Copy nothing but the lines below running from the line containing "ATOM 11 C C" through the line containing "ATOM 16 C CA", both end lines included.

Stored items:
:::

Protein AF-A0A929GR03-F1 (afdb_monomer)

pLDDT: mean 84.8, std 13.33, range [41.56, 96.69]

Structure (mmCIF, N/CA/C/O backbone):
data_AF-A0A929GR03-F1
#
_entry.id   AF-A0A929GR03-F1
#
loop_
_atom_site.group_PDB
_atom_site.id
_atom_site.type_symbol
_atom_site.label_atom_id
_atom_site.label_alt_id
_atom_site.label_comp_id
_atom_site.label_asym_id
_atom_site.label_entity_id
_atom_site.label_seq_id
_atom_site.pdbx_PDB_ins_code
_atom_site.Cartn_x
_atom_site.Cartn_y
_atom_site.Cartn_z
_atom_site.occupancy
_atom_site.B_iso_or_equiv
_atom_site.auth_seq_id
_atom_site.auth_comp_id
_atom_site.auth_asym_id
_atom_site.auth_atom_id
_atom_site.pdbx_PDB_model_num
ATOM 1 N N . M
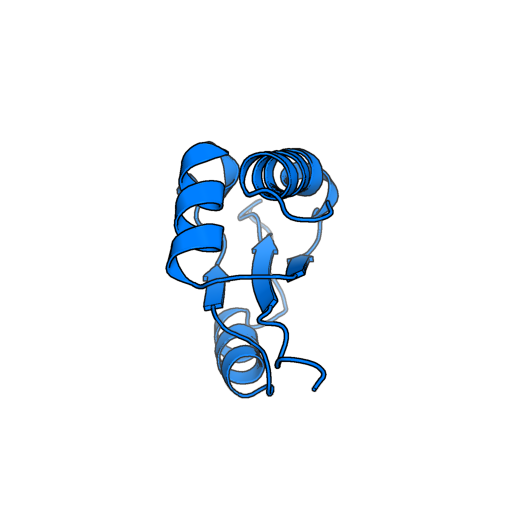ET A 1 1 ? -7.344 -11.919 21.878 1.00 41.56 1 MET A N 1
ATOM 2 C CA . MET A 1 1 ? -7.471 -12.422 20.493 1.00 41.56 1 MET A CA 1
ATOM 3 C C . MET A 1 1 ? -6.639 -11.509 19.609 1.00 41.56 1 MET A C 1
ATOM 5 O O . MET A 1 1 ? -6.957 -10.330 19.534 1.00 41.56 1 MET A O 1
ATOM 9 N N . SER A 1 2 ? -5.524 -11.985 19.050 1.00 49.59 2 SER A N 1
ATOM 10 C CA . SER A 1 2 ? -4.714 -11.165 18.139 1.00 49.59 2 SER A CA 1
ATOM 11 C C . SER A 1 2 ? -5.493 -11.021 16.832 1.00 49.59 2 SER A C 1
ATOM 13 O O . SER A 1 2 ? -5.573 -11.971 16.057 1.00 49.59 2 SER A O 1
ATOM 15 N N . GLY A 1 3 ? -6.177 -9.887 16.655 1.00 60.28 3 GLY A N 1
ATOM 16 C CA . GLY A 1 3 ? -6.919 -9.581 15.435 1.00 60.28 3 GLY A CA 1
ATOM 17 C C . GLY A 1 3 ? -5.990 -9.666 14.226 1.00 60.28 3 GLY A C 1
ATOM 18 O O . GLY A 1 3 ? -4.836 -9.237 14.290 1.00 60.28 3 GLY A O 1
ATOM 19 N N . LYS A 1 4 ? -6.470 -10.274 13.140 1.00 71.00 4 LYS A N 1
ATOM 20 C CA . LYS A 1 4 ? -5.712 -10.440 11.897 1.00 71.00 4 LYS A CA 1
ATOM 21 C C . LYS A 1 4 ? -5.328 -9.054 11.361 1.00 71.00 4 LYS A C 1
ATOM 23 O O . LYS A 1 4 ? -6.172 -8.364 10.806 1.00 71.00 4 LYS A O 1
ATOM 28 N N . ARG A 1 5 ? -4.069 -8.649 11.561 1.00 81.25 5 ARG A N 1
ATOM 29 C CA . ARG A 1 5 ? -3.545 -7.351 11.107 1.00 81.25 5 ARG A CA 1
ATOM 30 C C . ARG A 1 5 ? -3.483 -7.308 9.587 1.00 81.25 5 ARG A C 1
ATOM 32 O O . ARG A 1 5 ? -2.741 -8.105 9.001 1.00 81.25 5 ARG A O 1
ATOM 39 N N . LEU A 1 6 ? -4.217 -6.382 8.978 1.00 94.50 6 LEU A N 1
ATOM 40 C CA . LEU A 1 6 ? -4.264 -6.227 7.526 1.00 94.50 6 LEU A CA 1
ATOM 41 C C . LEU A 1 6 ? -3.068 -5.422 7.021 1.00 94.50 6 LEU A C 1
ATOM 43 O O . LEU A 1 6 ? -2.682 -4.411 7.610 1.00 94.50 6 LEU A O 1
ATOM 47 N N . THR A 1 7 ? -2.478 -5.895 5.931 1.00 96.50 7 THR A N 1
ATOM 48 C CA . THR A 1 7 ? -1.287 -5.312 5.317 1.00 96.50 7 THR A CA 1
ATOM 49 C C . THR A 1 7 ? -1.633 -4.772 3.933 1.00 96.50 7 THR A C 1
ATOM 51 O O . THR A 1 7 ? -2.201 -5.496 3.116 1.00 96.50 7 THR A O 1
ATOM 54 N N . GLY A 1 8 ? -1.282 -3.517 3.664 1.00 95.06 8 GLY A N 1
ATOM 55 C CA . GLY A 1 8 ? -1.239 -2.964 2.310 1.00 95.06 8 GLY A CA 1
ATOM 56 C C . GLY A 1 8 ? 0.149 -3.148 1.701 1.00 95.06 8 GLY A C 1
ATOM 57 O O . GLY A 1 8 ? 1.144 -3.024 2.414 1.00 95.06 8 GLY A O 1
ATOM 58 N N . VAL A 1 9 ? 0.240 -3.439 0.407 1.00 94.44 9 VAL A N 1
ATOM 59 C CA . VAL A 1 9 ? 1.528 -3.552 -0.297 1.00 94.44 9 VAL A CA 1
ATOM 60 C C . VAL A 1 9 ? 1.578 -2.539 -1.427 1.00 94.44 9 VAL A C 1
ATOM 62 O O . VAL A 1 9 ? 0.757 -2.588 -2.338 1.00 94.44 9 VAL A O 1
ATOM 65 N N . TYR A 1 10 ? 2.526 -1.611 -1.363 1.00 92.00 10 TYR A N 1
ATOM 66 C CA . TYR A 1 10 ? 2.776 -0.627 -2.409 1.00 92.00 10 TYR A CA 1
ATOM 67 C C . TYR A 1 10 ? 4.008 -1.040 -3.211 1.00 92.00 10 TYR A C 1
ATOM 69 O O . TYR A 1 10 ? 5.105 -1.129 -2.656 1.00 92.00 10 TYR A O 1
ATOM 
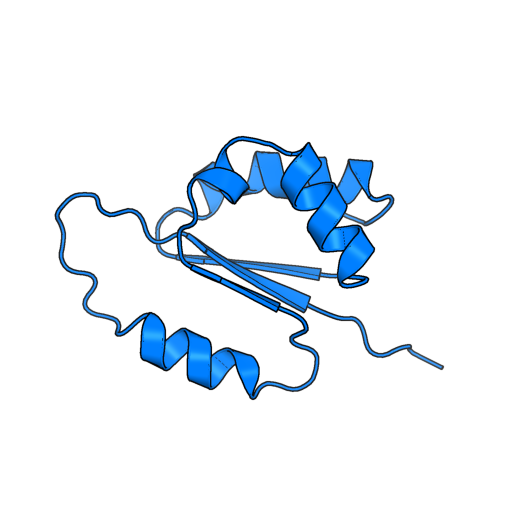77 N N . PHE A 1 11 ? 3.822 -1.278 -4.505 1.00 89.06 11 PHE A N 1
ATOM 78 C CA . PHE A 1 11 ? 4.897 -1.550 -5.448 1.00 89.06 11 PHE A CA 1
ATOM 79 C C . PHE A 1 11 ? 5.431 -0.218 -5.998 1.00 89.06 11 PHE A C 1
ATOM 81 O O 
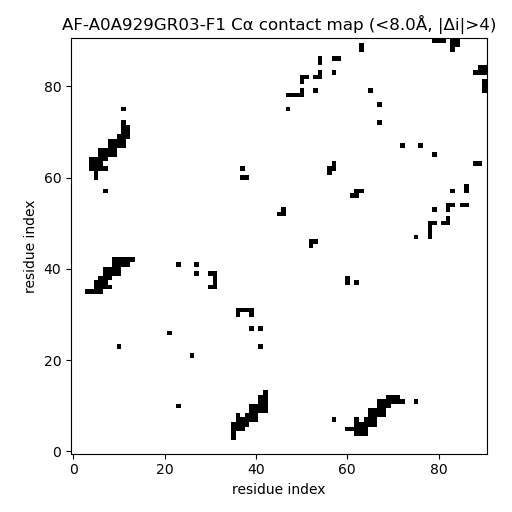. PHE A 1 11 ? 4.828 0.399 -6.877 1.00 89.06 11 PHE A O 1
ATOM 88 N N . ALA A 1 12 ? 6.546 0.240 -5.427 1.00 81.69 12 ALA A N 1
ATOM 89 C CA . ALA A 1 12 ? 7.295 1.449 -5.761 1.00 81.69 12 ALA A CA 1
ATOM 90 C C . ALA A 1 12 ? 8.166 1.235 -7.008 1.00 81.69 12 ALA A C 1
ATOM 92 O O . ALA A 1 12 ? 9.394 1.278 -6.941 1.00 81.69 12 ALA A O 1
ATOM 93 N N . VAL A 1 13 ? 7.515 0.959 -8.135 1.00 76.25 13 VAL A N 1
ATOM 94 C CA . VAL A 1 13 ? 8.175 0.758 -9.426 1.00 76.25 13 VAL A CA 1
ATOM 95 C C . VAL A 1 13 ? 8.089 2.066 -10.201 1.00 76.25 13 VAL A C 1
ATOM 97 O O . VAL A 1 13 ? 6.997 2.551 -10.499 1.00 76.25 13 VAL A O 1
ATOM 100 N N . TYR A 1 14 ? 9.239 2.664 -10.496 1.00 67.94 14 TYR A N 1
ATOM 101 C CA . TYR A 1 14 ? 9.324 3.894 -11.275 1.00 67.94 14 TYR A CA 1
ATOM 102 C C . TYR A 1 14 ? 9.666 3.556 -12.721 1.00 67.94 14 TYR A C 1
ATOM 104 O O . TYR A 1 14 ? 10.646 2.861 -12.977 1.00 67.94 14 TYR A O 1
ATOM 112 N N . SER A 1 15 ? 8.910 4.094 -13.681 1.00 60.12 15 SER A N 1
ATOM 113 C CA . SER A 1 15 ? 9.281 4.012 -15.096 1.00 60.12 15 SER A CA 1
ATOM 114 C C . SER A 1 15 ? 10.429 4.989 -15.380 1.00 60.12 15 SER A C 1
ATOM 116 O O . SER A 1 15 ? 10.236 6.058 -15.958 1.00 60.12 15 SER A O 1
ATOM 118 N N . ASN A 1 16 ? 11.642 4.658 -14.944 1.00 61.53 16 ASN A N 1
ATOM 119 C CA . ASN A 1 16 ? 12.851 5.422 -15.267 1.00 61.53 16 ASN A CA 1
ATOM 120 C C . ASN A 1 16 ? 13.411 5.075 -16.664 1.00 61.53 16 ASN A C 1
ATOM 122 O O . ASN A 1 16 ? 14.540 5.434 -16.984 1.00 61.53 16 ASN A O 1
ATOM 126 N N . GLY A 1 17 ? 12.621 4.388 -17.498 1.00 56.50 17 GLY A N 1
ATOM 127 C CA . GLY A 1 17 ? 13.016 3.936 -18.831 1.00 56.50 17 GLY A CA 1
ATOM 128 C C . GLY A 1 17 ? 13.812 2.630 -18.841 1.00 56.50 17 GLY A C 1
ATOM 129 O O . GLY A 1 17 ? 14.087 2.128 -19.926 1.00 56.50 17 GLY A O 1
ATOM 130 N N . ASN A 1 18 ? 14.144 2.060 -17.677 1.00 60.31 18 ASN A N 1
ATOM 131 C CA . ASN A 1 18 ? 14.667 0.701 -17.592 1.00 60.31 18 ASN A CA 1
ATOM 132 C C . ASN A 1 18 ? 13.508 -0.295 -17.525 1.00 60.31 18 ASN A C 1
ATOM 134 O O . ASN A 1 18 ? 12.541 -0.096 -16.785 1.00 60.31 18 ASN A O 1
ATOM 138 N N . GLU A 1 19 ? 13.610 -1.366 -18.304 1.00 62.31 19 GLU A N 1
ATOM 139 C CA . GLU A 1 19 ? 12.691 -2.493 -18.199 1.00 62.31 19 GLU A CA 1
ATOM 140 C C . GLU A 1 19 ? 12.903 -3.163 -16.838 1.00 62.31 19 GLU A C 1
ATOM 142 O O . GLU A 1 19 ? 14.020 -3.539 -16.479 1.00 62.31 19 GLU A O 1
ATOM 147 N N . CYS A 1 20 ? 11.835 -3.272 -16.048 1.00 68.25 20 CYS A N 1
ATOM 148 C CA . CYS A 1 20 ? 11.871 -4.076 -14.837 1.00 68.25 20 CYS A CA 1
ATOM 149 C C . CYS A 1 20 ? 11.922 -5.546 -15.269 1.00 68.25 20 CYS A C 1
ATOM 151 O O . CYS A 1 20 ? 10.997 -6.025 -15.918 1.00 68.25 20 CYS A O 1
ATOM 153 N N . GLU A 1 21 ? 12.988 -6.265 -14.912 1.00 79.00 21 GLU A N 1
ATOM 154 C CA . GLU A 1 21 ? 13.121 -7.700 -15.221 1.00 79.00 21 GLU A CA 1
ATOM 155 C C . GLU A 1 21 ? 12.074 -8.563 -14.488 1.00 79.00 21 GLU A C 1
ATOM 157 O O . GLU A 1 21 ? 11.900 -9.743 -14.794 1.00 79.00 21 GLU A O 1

:::

TASK RESULT:
ATOM 11 C C . SER A 1 2 ? -5.493 -11.021 16.832 1.00 49.59 2 SER A C 1
ATOM 13 O O . SER A 1 2 ? -5.573 -11.971 16.057 1.00 49.59 2 SER A O 1
ATOM 15 N N . GLY A 1 3 ? -6.177 -9.887 16.655 1.00 60.28 3 GLY A N 1
ATOM 16 C CA . GLY A 1 3 ? -6.919 -9.581 15.435 1.00 60.28 3 GLY A CA 1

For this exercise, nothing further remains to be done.